Roy's career, as driver, trainer and owner, was carved out despite a physical handicap which might have defeated a lesser man. As a teenager he developed a crippling arthritis which froze his right hip until he finally had it replaced with an artificial one in 1991.
He's not really sure what went wrong, but he always attributed it to one of those barefoot playground rugby games "where there would be 50 kids and one ball and it just so happened I got the ball and about 20 jumped on top of me.
"I didn't notice anything at the time but about a week later I noticed a pain and it turned out to be arthritis."
He spent six weeks in hospital and another nine months, much of that time in plaster from the hip down, in the Wilson Home in Takapuna - "a marvellous place."
"You don't know how lucky you are," he says [the word "lucky" crops up a lot when Roy Purdon talks about his life], "until you've been through there and seen what some of those kids put up with."

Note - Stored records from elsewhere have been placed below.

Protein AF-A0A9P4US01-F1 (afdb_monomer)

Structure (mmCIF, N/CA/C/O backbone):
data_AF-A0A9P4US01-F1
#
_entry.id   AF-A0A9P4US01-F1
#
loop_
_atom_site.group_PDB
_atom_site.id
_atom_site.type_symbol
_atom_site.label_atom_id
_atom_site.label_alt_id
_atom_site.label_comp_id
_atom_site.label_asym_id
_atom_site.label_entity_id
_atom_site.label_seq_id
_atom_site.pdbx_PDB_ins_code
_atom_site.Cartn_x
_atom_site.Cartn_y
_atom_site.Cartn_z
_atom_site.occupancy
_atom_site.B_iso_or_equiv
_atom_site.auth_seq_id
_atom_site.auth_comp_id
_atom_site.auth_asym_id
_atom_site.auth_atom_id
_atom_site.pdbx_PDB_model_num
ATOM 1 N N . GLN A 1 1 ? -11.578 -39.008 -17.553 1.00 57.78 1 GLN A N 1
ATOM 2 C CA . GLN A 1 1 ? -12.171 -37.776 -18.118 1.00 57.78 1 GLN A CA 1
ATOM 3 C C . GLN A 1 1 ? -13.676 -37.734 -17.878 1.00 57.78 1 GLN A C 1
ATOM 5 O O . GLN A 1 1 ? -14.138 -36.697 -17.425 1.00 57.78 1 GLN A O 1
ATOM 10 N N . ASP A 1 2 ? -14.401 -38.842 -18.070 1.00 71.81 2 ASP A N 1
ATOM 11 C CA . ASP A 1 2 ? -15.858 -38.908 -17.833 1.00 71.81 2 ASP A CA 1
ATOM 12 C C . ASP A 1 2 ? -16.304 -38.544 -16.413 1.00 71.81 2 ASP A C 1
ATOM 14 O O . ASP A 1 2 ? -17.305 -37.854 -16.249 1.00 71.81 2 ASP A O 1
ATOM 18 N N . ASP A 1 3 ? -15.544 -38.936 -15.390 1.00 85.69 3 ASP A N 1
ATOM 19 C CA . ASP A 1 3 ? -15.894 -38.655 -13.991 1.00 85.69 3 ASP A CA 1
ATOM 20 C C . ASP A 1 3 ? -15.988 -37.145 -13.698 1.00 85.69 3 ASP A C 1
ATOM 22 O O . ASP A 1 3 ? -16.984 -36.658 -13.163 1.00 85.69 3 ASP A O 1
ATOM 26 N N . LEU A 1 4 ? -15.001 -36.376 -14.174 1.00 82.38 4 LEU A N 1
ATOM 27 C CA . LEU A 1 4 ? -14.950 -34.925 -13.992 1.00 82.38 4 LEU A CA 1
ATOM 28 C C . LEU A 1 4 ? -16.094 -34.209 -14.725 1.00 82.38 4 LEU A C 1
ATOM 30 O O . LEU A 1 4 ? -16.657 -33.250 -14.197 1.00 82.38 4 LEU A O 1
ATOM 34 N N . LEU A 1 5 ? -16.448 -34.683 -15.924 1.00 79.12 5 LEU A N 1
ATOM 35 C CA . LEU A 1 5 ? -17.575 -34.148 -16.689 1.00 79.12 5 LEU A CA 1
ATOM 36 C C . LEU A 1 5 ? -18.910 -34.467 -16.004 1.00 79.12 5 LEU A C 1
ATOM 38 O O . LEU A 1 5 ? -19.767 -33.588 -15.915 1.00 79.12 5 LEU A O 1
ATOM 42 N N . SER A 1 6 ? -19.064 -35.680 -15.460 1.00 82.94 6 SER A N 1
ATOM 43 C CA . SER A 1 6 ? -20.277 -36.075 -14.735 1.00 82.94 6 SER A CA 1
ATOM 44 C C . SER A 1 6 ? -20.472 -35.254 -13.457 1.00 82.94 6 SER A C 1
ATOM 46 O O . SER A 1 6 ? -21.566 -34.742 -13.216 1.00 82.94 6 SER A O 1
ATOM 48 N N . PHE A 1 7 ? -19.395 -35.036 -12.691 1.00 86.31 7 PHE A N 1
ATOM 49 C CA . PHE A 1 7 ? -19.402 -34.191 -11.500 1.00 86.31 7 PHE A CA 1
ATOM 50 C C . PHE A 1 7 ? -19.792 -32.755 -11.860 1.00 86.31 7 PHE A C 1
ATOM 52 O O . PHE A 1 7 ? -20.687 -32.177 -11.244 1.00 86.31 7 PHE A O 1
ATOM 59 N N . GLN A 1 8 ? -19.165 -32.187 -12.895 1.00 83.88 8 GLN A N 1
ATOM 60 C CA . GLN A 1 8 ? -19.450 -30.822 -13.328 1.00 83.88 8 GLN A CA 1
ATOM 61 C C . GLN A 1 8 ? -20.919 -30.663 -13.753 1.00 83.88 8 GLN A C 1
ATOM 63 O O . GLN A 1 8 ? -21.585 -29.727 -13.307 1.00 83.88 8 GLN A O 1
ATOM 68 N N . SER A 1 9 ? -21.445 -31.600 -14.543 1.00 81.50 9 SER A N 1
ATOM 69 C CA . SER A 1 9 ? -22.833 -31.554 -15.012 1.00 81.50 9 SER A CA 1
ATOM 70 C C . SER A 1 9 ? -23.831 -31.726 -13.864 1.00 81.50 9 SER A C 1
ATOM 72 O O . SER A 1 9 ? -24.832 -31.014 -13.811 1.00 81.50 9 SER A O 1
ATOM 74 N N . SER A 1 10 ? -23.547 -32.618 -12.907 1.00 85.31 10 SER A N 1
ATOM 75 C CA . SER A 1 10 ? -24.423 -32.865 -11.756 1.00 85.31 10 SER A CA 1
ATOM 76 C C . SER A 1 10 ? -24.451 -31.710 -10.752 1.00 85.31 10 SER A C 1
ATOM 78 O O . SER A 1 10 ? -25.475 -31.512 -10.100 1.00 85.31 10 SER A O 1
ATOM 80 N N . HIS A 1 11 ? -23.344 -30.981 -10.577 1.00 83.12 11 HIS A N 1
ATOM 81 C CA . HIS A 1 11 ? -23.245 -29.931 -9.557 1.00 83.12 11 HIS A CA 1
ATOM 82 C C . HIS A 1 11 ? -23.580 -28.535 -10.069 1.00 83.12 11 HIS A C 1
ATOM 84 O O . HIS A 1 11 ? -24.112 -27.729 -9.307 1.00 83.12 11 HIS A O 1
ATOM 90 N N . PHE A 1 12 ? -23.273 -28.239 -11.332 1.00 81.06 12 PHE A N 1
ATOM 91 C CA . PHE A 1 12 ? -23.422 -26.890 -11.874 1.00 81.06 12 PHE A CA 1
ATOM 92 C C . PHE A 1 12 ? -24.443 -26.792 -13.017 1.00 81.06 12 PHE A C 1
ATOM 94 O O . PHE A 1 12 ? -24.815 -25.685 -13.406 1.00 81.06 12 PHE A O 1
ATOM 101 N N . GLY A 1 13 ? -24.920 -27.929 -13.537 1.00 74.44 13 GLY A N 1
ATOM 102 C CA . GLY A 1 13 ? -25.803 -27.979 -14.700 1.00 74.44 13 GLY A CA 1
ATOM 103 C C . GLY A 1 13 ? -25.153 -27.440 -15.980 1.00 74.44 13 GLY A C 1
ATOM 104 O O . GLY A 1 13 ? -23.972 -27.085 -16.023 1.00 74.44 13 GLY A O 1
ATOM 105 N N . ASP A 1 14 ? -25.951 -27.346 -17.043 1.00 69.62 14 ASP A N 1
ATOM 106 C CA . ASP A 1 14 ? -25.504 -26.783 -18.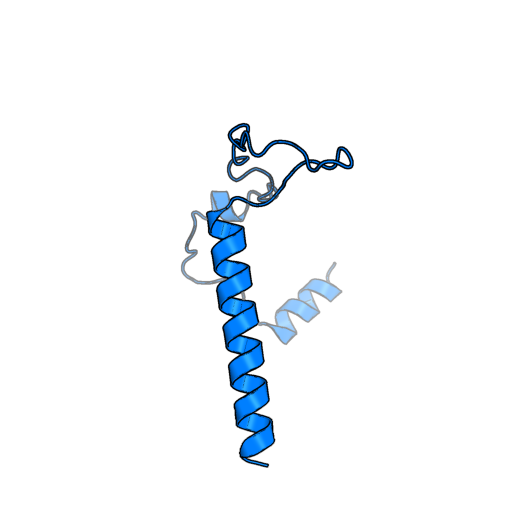330 1.00 69.62 14 ASP A CA 1
ATOM 107 C C . ASP A 1 14 ? -25.467 -25.238 -18.315 1.00 69.62 14 ASP A C 1
ATOM 109 O O . ASP A 1 14 ? -24.862 -24.597 -19.169 1.00 69.62 14 ASP A O 1
ATOM 113 N N . ASN A 1 15 ? -26.011 -24.623 -17.258 1.00 64.44 15 ASN A N 1
ATOM 114 C CA . ASN A 1 15 ? -26.024 -23.172 -17.031 1.00 64.44 15 ASN A CA 1
ATOM 115 C C . ASN A 1 15 ? -24.667 -22.612 -16.564 1.00 64.44 15 ASN A C 1
ATOM 117 O O . ASN A 1 15 ? -24.582 -21.472 -16.110 1.00 64.44 15 ASN A O 1
ATOM 121 N N . THR A 1 16 ? -23.588 -23.395 -16.643 1.00 66.31 16 THR A N 1
ATOM 122 C CA . THR A 1 16 ? -22.234 -22.885 -16.365 1.00 66.31 16 THR A CA 1
ATOM 123 C C . THR A 1 16 ? -21.733 -21.922 -17.427 1.00 66.31 16 THR A C 1
ATOM 125 O O . THR A 1 16 ? -20.773 -21.188 -17.188 1.00 66.31 16 THR A O 1
ATOM 128 N N . LYS A 1 17 ? -22.373 -21.917 -18.597 1.00 67.00 17 LYS A N 1
ATOM 129 C CA . LYS A 1 17 ? -22.035 -21.025 -19.696 1.00 67.00 17 LYS A CA 1
ATOM 130 C C . LYS A 1 17 ? -23.034 -19.870 -19.719 1.00 67.00 17 LYS A C 1
ATOM 132 O O . LYS A 1 17 ? -24.233 -20.122 -19.791 1.00 67.00 17 LYS A O 1
ATOM 137 N N . PRO A 1 18 ? -22.571 -18.614 -19.650 1.00 69.56 18 PRO A N 1
ATOM 138 C CA . PRO A 1 18 ? -23.454 -17.477 -19.850 1.00 69.56 18 PRO A CA 1
ATOM 139 C C . PRO A 1 18 ? -23.940 -17.437 -21.308 1.00 69.56 18 PRO A C 1
ATOM 141 O O . PRO A 1 18 ? -23.148 -17.661 -22.223 1.00 69.56 18 PRO A O 1
ATOM 144 N N . ASP A 1 19 ? -25.213 -17.090 -21.527 1.00 72.38 19 ASP A N 1
ATOM 145 C CA . ASP A 1 19 ? -25.785 -16.898 -22.876 1.00 72.38 19 ASP A CA 1
ATOM 146 C C . ASP A 1 19 ? -25.064 -15.791 -23.661 1.00 72.38 19 ASP A C 1
ATOM 148 O O . ASP A 1 19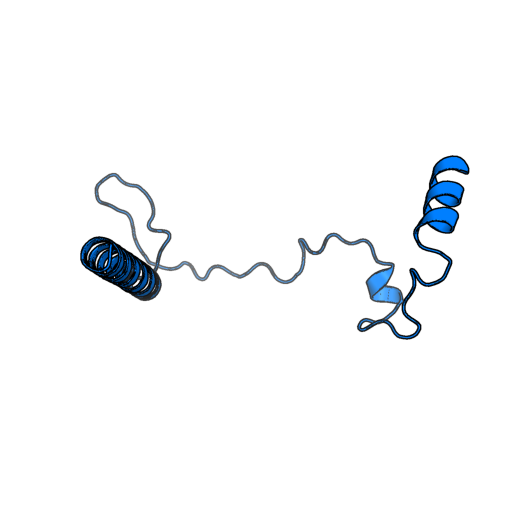 ? -24.960 -15.826 -24.887 1.00 72.38 19 ASP A O 1
ATOM 152 N N . THR A 1 20 ? -24.527 -14.804 -22.942 1.00 73.69 20 THR A N 1
ATOM 153 C CA . THR A 1 20 ? -23.707 -13.724 -23.488 1.00 73.69 20 THR A CA 1
ATOM 154 C C . THR A 1 20 ? -22.401 -13.636 -22.716 1.00 73.69 20 THR A C 1
ATOM 156 O O . THR A 1 20 ? -22.392 -13.322 -21.524 1.00 73.69 20 THR A O 1
ATOM 159 N N . PHE A 1 21 ? -21.282 -13.862 -23.392 1.00 71.81 21 PHE A N 1
ATOM 160 C CA . PHE A 1 21 ? -19.972 -13.577 -22.824 1.00 71.81 21 PHE A CA 1
ATOM 161 C C . PHE A 1 21 ? -19.711 -12.066 -22.870 1.00 71.81 21 PHE A C 1
ATOM 163 O O . PHE A 1 21 ? -19.975 -11.408 -23.873 1.00 71.81 21 PHE A O 1
ATOM 170 N N . PHE A 1 22 ? -19.147 -11.507 -21.795 1.00 79.50 22 PHE A N 1
ATOM 171 C CA . PHE A 1 22 ? -18.688 -10.107 -21.764 1.00 79.50 22 PHE A CA 1
ATOM 172 C C . PHE A 1 22 ? -17.447 -9.860 -22.643 1.00 79.50 22 PHE A C 1
ATOM 174 O O . PHE A 1 22 ? -16.961 -8.734 -22.738 1.00 79.50 22 PHE A O 1
ATOM 181 N N . ILE A 1 23 ? -16.915 -10.922 -23.248 1.00 73.19 23 ILE A N 1
ATOM 182 C CA . ILE A 1 23 ? -15.750 -10.943 -24.125 1.00 73.19 23 ILE A CA 1
ATOM 183 C C . ILE A 1 23 ? -16.074 -11.790 -25.354 1.00 73.19 23 ILE A C 1
ATOM 185 O O . ILE A 1 23 ? -16.914 -12.687 -25.293 1.00 73.19 23 ILE A O 1
ATOM 189 N N . ASP A 1 24 ? -15.402 -11.509 -26.466 1.00 75.31 24 ASP A N 1
ATOM 190 C CA . ASP A 1 24 ? -15.539 -12.308 -27.680 1.00 75.31 24 ASP A CA 1
ATOM 191 C C . ASP A 1 24 ? -15.198 -13.795 -27.403 1.00 75.31 24 ASP A C 1
ATOM 193 O O . ASP A 1 24 ? -14.206 -14.067 -26.715 1.00 75.31 24 ASP A O 1
ATOM 197 N N . PRO A 1 25 ? -15.982 -14.769 -27.908 1.00 67.88 25 PRO A N 1
ATOM 198 C CA . PRO A 1 25 ? -15.743 -16.193 -27.661 1.00 67.88 25 PRO A CA 1
ATOM 199 C C . PRO A 1 25 ? -14.349 -16.674 -28.083 1.00 67.88 25 PRO A C 1
ATOM 201 O O . PRO A 1 25 ? -13.785 -17.552 -27.430 1.00 67.88 25 PRO A O 1
ATOM 204 N N . GLY A 1 26 ? -13.769 -16.088 -29.136 1.00 68.44 26 GLY A N 1
ATOM 205 C CA . GLY A 1 26 ? -12.405 -16.386 -29.565 1.00 68.44 26 GLY A CA 1
ATOM 206 C C . GLY A 1 26 ? -11.363 -15.966 -28.528 1.00 68.44 26 GLY A C 1
ATOM 207 O O . GLY A 1 26 ? -10.385 -16.677 -28.328 1.00 68.44 26 GLY A O 1
ATOM 208 N N . VAL A 1 27 ? -11.612 -14.872 -27.801 1.00 69.00 27 VAL A N 1
ATOM 209 C CA . VAL A 1 27 ? -10.758 -14.393 -26.699 1.00 69.00 27 VAL A CA 1
ATOM 210 C C . VAL A 1 27 ? -10.921 -15.255 -25.446 1.00 69.00 27 VAL A C 1
ATOM 212 O O . VAL A 1 27 ? -9.952 -15.486 -24.735 1.00 69.00 27 VAL A O 1
ATOM 215 N N . ALA A 1 28 ? -12.129 -15.752 -25.168 1.00 64.06 28 ALA A N 1
ATOM 216 C CA . ALA A 1 28 ? -12.383 -16.620 -24.014 1.00 64.06 28 ALA A CA 1
ATOM 217 C C . ALA A 1 28 ? -11.733 -18.011 -24.148 1.00 64.06 28 ALA A C 1
ATOM 219 O O . ALA A 1 28 ? -11.339 -18.610 -23.148 1.00 64.06 28 ALA A O 1
ATOM 220 N N . LEU A 1 29 ? -11.657 -18.533 -25.377 1.00 66.06 29 LEU A N 1
ATOM 221 C CA . LEU A 1 29 ? -11.074 -19.843 -25.692 1.00 66.06 29 LEU A CA 1
ATOM 222 C C . LEU A 1 29 ? -9.552 -19.799 -25.870 1.00 66.06 29 LEU A C 1
ATOM 224 O O . LEU A 1 29 ? -8.885 -20.833 -25.732 1.00 66.06 29 LEU A O 1
ATOM 228 N N . ASP A 1 30 ? -9.000 -18.619 -26.156 1.00 66.38 30 ASP A N 1
ATOM 229 C CA . ASP A 1 30 ? -7.562 -18.404 -26.162 1.00 66.38 30 ASP A CA 1
ATOM 230 C C . ASP A 1 30 ? -7.074 -18.371 -24.707 1.00 66.38 30 ASP A C 1
ATOM 232 O O . ASP A 1 30 ? -7.028 -17.344 -24.035 1.00 66.38 30 ASP A O 1
ATOM 236 N N . HIS A 1 31 ? -6.740 -19.553 -24.1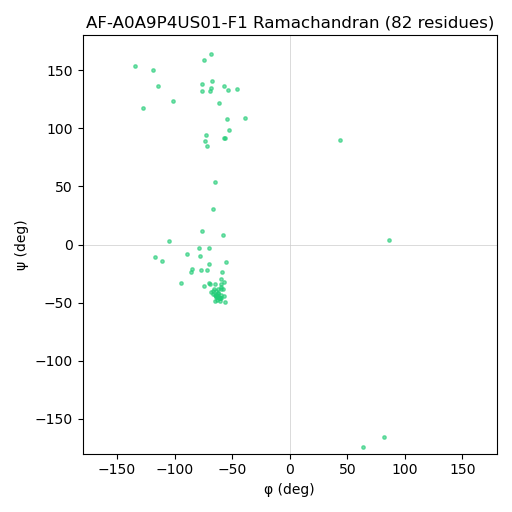94 1.00 53.91 31 HIS A N 1
ATOM 237 C CA . HIS A 1 31 ? -6.171 -19.823 -22.873 1.00 53.91 31 HIS A CA 1
ATOM 238 C C . HIS A 1 31 ? -4.750 -19.255 -22.720 1.00 53.91 31 HIS A C 1
ATOM 240 O O . HIS A 1 31 ? -3.924 -19.811 -21.988 1.00 53.91 31 HIS A O 1
ATOM 246 N N . GLN A 1 32 ? -4.437 -18.151 -23.402 1.00 53.97 32 GLN A N 1
ATOM 247 C CA . GLN A 1 32 ? -3.256 -17.387 -23.076 1.00 53.97 32 GLN A CA 1
ATOM 248 C C . GLN A 1 32 ? -3.414 -16.899 -21.638 1.00 53.97 32 GLN A C 1
ATOM 250 O O . GLN A 1 32 ? -4.395 -16.218 -21.319 1.00 53.97 32 GLN A O 1
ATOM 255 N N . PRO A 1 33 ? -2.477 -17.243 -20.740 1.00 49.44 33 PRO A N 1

The result was a life - until the hip operation - spent with his leg stretched in front of him whenever he sat.
"I couldn't bend it. I just used to stick it out from my chair and hope no one would trip over it."
Roy Purdon will tell you there's no secret to training a horse. It's just common sense, he says, care and attention.
"If you keep a horse happy in his surroundings he's bound to perform better - if he's got the ability. You learn to read them - you can tell what they're like as soon as you start to harness them up."
In one of the stalls a tiny horse - resplendent in a red silk cover - watches goings-on with wide curious eyes. He's Courage Under Fire, a former New Zealand champion but now Australian-trained, whose name even those ignorant of racing have heard. He arrived in the small hours of Wednesday to prepare for last night's Auckland Cup at Alexandra Park.
It seems remarkable that, in a race with so much riding on it, a stable would find room for a rival.
"We're a bit different, I suppose," says Roy. "When we go to Sydney, we always stay with Brian [Hancock, Courage Under Fire's trainer]. He gives me the loan of a car, everything. But once you're on the track, you've got no mates."
I bump into Hancock later, bleary-eyed from his pre-dawn arrival, brushing his horse down in the stall Roy's mucked out. I tell him what Roy said. He smiles.
"There's none better," he says, his smile widening till it seems he might cry.
"We're no rivals, mate, except for a couple of minutes. Roy's just one of those guys, your life's a lot richer for knowing him."